▶ EXERCISE DATA
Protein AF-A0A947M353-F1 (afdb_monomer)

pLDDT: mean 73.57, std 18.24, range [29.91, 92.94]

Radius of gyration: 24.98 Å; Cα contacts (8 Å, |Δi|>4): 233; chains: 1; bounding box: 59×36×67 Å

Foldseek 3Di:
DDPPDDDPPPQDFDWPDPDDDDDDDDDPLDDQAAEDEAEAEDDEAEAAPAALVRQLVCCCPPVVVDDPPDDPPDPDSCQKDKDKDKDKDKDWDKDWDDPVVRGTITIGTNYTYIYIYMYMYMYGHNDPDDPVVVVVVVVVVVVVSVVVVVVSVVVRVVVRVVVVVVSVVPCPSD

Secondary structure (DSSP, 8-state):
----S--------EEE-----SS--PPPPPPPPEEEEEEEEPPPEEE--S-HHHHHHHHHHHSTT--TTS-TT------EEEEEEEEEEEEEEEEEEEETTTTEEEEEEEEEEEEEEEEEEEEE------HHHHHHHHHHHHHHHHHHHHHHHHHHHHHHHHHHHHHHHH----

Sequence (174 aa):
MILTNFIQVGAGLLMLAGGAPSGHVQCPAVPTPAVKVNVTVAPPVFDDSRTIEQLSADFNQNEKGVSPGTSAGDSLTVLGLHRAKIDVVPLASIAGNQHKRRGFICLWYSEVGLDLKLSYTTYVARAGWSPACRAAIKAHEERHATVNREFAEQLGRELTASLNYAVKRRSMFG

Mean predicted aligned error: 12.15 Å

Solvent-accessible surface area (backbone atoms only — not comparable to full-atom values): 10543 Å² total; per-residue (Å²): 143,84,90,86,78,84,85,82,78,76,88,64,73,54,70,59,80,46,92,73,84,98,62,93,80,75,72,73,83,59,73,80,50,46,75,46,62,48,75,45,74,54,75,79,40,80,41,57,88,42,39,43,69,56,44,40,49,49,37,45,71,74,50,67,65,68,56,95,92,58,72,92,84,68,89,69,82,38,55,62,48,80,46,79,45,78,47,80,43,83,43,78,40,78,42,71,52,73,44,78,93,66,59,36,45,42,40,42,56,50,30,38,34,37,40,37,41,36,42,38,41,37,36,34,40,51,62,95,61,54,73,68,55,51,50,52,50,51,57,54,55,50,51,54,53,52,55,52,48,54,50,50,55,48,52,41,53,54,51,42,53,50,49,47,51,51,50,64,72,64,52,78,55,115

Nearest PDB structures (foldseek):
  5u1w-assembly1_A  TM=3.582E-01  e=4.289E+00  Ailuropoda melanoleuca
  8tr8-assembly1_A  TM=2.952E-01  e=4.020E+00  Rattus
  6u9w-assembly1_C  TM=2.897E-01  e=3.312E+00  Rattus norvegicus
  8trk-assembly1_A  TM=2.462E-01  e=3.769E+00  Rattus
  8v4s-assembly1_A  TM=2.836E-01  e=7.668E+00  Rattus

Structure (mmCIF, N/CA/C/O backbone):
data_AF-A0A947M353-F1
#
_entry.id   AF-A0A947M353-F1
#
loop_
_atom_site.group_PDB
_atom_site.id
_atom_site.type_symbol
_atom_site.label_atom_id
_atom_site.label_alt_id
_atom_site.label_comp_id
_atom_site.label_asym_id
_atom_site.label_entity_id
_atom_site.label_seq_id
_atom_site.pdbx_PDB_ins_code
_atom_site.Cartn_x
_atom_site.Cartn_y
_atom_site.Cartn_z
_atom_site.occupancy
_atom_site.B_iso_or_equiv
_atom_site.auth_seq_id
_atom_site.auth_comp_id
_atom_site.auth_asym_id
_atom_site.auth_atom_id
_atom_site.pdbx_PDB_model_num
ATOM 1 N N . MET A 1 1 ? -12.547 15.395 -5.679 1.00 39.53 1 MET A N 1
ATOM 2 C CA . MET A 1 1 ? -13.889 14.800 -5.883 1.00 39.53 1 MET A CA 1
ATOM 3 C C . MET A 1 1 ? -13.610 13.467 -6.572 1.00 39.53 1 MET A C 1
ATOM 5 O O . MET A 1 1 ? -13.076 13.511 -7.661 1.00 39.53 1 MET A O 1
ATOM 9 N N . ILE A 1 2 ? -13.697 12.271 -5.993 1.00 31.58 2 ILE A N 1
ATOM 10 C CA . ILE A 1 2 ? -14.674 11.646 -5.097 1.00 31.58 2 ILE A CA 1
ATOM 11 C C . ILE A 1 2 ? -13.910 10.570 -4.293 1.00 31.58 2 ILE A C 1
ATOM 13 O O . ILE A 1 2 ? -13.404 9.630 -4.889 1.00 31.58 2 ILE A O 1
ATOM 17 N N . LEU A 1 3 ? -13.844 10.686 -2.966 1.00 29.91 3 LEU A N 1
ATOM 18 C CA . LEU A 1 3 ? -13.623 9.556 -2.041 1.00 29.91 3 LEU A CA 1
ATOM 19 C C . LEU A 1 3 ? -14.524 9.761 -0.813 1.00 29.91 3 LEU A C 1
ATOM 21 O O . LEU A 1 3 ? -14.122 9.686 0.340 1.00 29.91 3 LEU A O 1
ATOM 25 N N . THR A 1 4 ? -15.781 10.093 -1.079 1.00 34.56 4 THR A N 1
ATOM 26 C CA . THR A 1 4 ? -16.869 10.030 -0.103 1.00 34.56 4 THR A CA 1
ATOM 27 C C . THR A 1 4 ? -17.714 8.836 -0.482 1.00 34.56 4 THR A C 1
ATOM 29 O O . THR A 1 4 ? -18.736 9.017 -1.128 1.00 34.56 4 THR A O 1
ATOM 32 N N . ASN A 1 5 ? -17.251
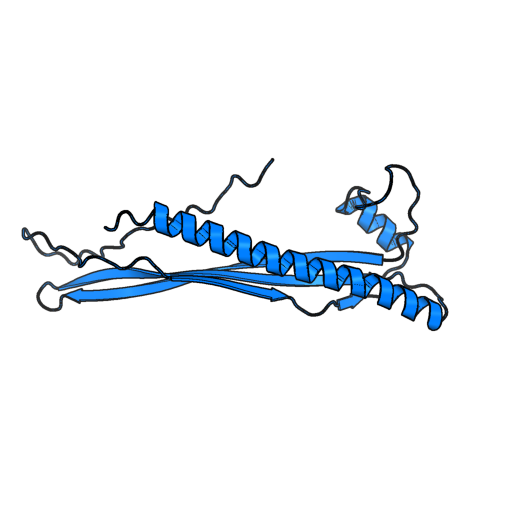 7.622 -0.179 1.00 32.09 5 ASN A N 1
ATOM 33 C CA . ASN A 1 5 ? -18.128 6.459 -0.103 1.00 32.09 5 ASN A CA 1
ATOM 34 C C . ASN A 1 5 ? -17.446 5.286 0.617 1.00 32.09 5 ASN A C 1
ATOM 36 O O . ASN A 1 5 ? -16.398 4.806 0.205 1.00 32.09 5 ASN A O 1
ATOM 40 N N . PHE A 1 6 ? -18.106 4.853 1.693 1.00 33.06 6 PHE A N 1
ATOM 41 C CA . PHE A 1 6 ? -17.975 3.567 2.381 1.00 33.06 6 PHE A CA 1
ATOM 42 C C . PHE A 1 6 ? -16.658 3.232 3.092 1.00 33.06 6 PHE A C 1
ATOM 44 O O . PHE A 1 6 ? -15.943 2.313 2.721 1.00 33.06 6 PHE A O 1
ATOM 51 N N . ILE A 1 7 ? -16.477 3.829 4.274 1.00 33.56 7 ILE A N 1
ATOM 52 C CA . ILE A 1 7 ? -16.112 3.028 5.452 1.00 33.56 7 ILE A CA 1
ATOM 53 C C . ILE A 1 7 ? -17.071 3.397 6.590 1.00 33.56 7 ILE A C 1
ATOM 55 O O . ILE A 1 7 ? -16.792 4.214 7.471 1.00 33.56 7 ILE A O 1
ATOM 59 N N . GLN A 1 8 ? -18.254 2.792 6.571 1.00 33.03 8 GLN A N 1
ATOM 60 C CA . GLN A 1 8 ? -19.165 2.824 7.707 1.00 33.03 8 GLN A CA 1
ATOM 61 C C . GLN A 1 8 ? -18.734 1.715 8.680 1.00 33.03 8 GLN A C 1
ATOM 63 O O . GLN A 1 8 ? -19.384 0.682 8.775 1.00 33.03 8 GLN A O 1
ATOM 68 N N . VAL A 1 9 ? -17.609 1.903 9.396 1.00 37.62 9 VAL A N 1
ATOM 69 C CA . VAL A 1 9 ? -17.302 1.062 10.572 1.00 37.62 9 VAL A CA 1
ATOM 70 C C . VAL A 1 9 ? -18.321 1.417 11.651 1.00 37.62 9 VAL A C 1
ATOM 72 O O . VAL A 1 9 ? -18.125 2.352 12.431 1.00 37.62 9 VAL A O 1
ATOM 75 N N . GLY A 1 10 ? -19.463 0.734 11.647 1.00 37.00 10 GLY A N 1
ATOM 76 C CA . GLY A 1 10 ? -20.378 0.749 12.775 1.00 37.00 10 GLY A CA 1
ATOM 77 C C . GLY A 1 10 ? -19.656 0.139 13.972 1.00 37.00 10 GLY A C 1
ATOM 78 O O . GLY A 1 10 ? -19.501 -1.076 14.049 1.00 37.00 10 GLY A O 1
ATOM 79 N N . ALA A 1 11 ? -19.177 0.981 14.886 1.00 41.81 11 ALA A N 1
ATOM 80 C CA . ALA A 1 11 ? -18.696 0.545 16.190 1.00 41.81 11 ALA A CA 1
ATOM 81 C C . ALA A 1 11 ? -19.924 0.166 17.032 1.00 41.81 11 ALA A C 1
ATOM 83 O O . ALA A 1 11 ? -20.445 0.969 17.799 1.00 41.81 11 ALA A O 1
ATOM 84 N N . GLY A 1 12 ? -20.453 -1.033 16.795 1.00 41.06 12 GLY A N 1
ATOM 85 C CA . GLY A 1 12 ? -21.547 -1.603 17.567 1.00 41.06 12 GLY A CA 1
ATOM 86 C C . GLY A 1 12 ? -20.992 -2.444 18.707 1.00 41.06 12 GLY A C 1
ATOM 87 O O . GLY A 1 12 ? -20.291 -3.423 18.464 1.00 41.06 12 GLY A O 1
ATOM 88 N N . LEU A 1 13 ? -21.321 -2.080 19.946 1.00 45.12 13 LEU A N 1
ATOM 89 C CA . LEU A 1 13 ? -21.271 -3.010 21.069 1.00 45.12 13 LEU A CA 1
ATOM 90 C C . LEU A 1 13 ? -22.245 -4.153 20.745 1.00 45.12 13 LEU A C 1
ATOM 92 O O . LEU A 1 13 ? -23.460 -3.948 20.735 1.00 45.12 13 LEU A O 1
ATOM 96 N N . LEU A 1 14 ? -21.730 -5.341 20.431 1.00 44.06 14 LEU A N 1
ATOM 97 C CA . LEU A 1 14 ? -22.570 -6.503 20.166 1.00 44.06 14 LEU A CA 1
ATOM 98 C C . LEU A 1 14 ? -22.917 -7.159 21.508 1.00 44.06 14 LEU A C 1
ATOM 100 O O . LEU A 1 14 ? -22.157 -7.972 22.034 1.00 44.06 14 LEU A O 1
ATOM 104 N N . MET A 1 15 ? -24.058 -6.782 22.085 1.00 43.53 15 MET A N 1
ATOM 105 C CA . MET A 1 15 ? -24.629 -7.508 23.219 1.00 43.53 15 MET A CA 1
ATOM 106 C C . MET A 1 15 ? -25.393 -8.729 22.697 1.00 43.53 15 MET A C 1
ATOM 108 O O . MET A 1 15 ? -26.500 -8.608 22.176 1.00 43.53 15 MET A O 1
ATOM 112 N N . LEU A 1 16 ? -24.814 -9.921 22.846 1.00 47.75 16 LEU A N 1
ATOM 113 C CA . LEU A 1 16 ? -25.546 -11.174 22.666 1.00 47.75 16 LEU A CA 1
ATOM 114 C C . LEU A 1 16 ? -26.350 -11.432 23.946 1.00 47.75 16 LEU A C 1
ATOM 116 O O . LEU A 1 16 ? -25.834 -11.961 24.931 1.00 47.75 16 LEU A O 1
ATOM 120 N N . ALA A 1 17 ? -27.606 -10.982 23.952 1.00 44.34 17 ALA A N 1
ATOM 121 C CA . ALA A 1 17 ? -28.516 -11.160 25.075 1.00 44.34 17 ALA A CA 1
ATOM 122 C C . ALA A 1 17 ? -28.947 -12.634 25.194 1.00 44.34 17 ALA A C 1
ATOM 124 O O . ALA A 1 17 ? -29.862 -13.087 24.510 1.00 44.34 17 ALA A O 1
ATOM 125 N N . GLY A 1 18 ? -28.296 -13.383 26.087 1.00 42.88 18 GLY A N 1
ATOM 126 C CA . GLY A 1 18 ? -28.884 -14.576 26.696 1.00 42.88 18 GLY A CA 1
ATOM 127 C C . GLY A 1 18 ? -29.932 -14.122 27.710 1.00 42.88 18 GLY A C 1
ATOM 128 O O . GLY A 1 18 ? -29.623 -13.315 28.585 1.00 42.88 18 GLY A O 1
ATOM 129 N N . GLY A 1 19 ? -31.180 -14.561 27.545 1.00 46.19 19 GLY A N 1
ATOM 130 C CA . GLY A 1 19 ? -32.323 -14.061 28.310 1.00 46.19 19 GLY A CA 1
ATOM 131 C C . GLY A 1 19 ? -32.113 -14.105 29.826 1.00 46.19 19 GLY A C 1
ATOM 132 O O . GLY A 1 19 ? -31.963 -15.178 30.403 1.00 46.19 19 GLY A O 1
ATOM 133 N N . ALA A 1 20 ? -32.157 -12.942 30.477 1.00 43.84 20 ALA A N 1
ATOM 134 C CA . ALA A 1 20 ? -32.402 -12.837 31.912 1.00 43.84 20 ALA A CA 1
ATOM 135 C C . ALA A 1 20 ? -33.121 -11.510 32.244 1.00 43.84 20 ALA A C 1
ATOM 137 O O . ALA A 1 20 ? -32.800 -10.482 31.641 1.00 43.84 20 ALA A O 1
ATOM 138 N N . PRO A 1 21 ? -34.094 -11.507 33.176 1.00 50.03 21 PRO A N 1
ATOM 139 C CA . PRO A 1 21 ? -35.003 -10.389 33.397 1.00 50.03 21 PRO A CA 1
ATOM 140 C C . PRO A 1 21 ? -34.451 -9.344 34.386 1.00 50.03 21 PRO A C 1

▶ THE PROBLEM
Retype, in the same exact form, the lines of the material above from the line holding "ATOM 42 C C" through the line holding "ATOM 90 C C".

▶ RESPONSE TO THE EXERCISE
ATOM 42 C C . PHE A 1 6 ? -16.658 3.232 3.092 1.00 33.06 6 PHE A C 1
ATOM 44 O O . PHE A 1 6 ? -15.943 2.313 2.721 1.00 33.06 6 PHE A O 1
ATOM 51 N N . ILE A 1 7 ? -16.477 3.829 4.274 1.00 33.56 7 ILE A N 1
ATOM 52 C CA . ILE A 1 7 ? -16.112 3.028 5.452 1.00 33.56 7 ILE A CA 1
ATOM 53 C C . ILE A 1 7 ? -17.071 3.397 6.590 1.00 33.56 7 ILE A C 1
ATOM 55 O O . ILE A 1 7 ? -16.792 4.214 7.471 1.00 33.56 7 ILE A O 1
ATOM 59 N N . GLN A 1 8 ? -18.254 2.792 6.571 1.00 33.03 8 GLN A N 1
ATOM 60 C CA . GLN A 1 8 ? -19.165 2.824 7.707 1.00 33.03 8 GLN A CA 1
ATOM 61 C C . GLN A 1 8 ? -18.734 1.715 8.680 1.00 33.03 8 GLN A C 1
ATOM 63 O O . GLN A 1 8 ? -19.384 0.682 8.775 1.00 33.03 8 GLN A O 1
ATOM 68 N N . VAL A 1 9 ? -17.609 1.903 9.396 1.00 37.62 9 VAL A N 1
ATOM 69 C CA . VAL A 1 9 ? -17.302 1.062 10.572 1.00 37.62 9 VAL A CA 1
ATOM 70 C C . VAL A 1 9 ? -18.321 1.417 11.651 1.00 37.62 9 VAL A C 1
ATOM 72 O O . VAL A 1 9 ? -18.125 2.352 12.431 1.00 37.62 9 VAL A O 1
ATOM 75 N N . GLY A 1 10 ? -19.463 0.734 11.647 1.00 37.00 10 GLY A N 1
ATOM 76 C CA . GLY A 1 10 ? -20.378 0.749 12.775 1.00 37.00 10 GLY A CA 1
ATOM 77 C C . GLY A 1 10 ? -19.656 0.139 13.972 1.00 37.00 10 GLY A C 1
ATOM 78 O O . GLY A 1 10 ? -19.501 -1.076 14.049 1.00 37.00 10 GLY A O 1
ATOM 79 N N . ALA A 1 11 ? -19.177 0.981 14.886 1.00 41.81 11 ALA A N 1
ATOM 80 C CA . ALA A 1 11 ? -18.696 0.545 16.190 1.00 41.81 11 ALA A CA 1
ATOM 81 C C . ALA A 1 11 ? -19.924 0.166 17.032 1.00 41.81 11 ALA A C 1
ATOM 83 O O . ALA A 1 11 ? -20.445 0.969 17.799 1.00 41.81 11 ALA A O 1
ATOM 84 N N . GLY A 1 12 ? -20.453 -1.033 16.795 1.00 41.06 12 GLY A N 1
ATOM 85 C CA . GLY A 1 12 ? -21.547 -1.603 17.567 1.00 41.06 12 GLY A CA 1
ATOM 86 C C . GLY A 1 12 ? -20.992 -2.444 18.707 1.00 41.06 12 GLY A C 1
ATOM 87 O O . GLY A 1 12 ? -20.291 -3.423 18.464 1.00 41.06 12 GLY A O 1
ATOM 88 N N . LEU A 1 13 ? -21.321 -2.080 19.946 1.00 45.12 13 LEU A N 1
ATOM 89 C CA . LEU A 1 13 ? -21.271 -3.010 21.069 1.00 45.12 13 LEU A CA 1
ATOM 90 C C . LEU A 1 13 ? -22.245 -4.153 20.745 1.00 45.12 13 LEU A C 1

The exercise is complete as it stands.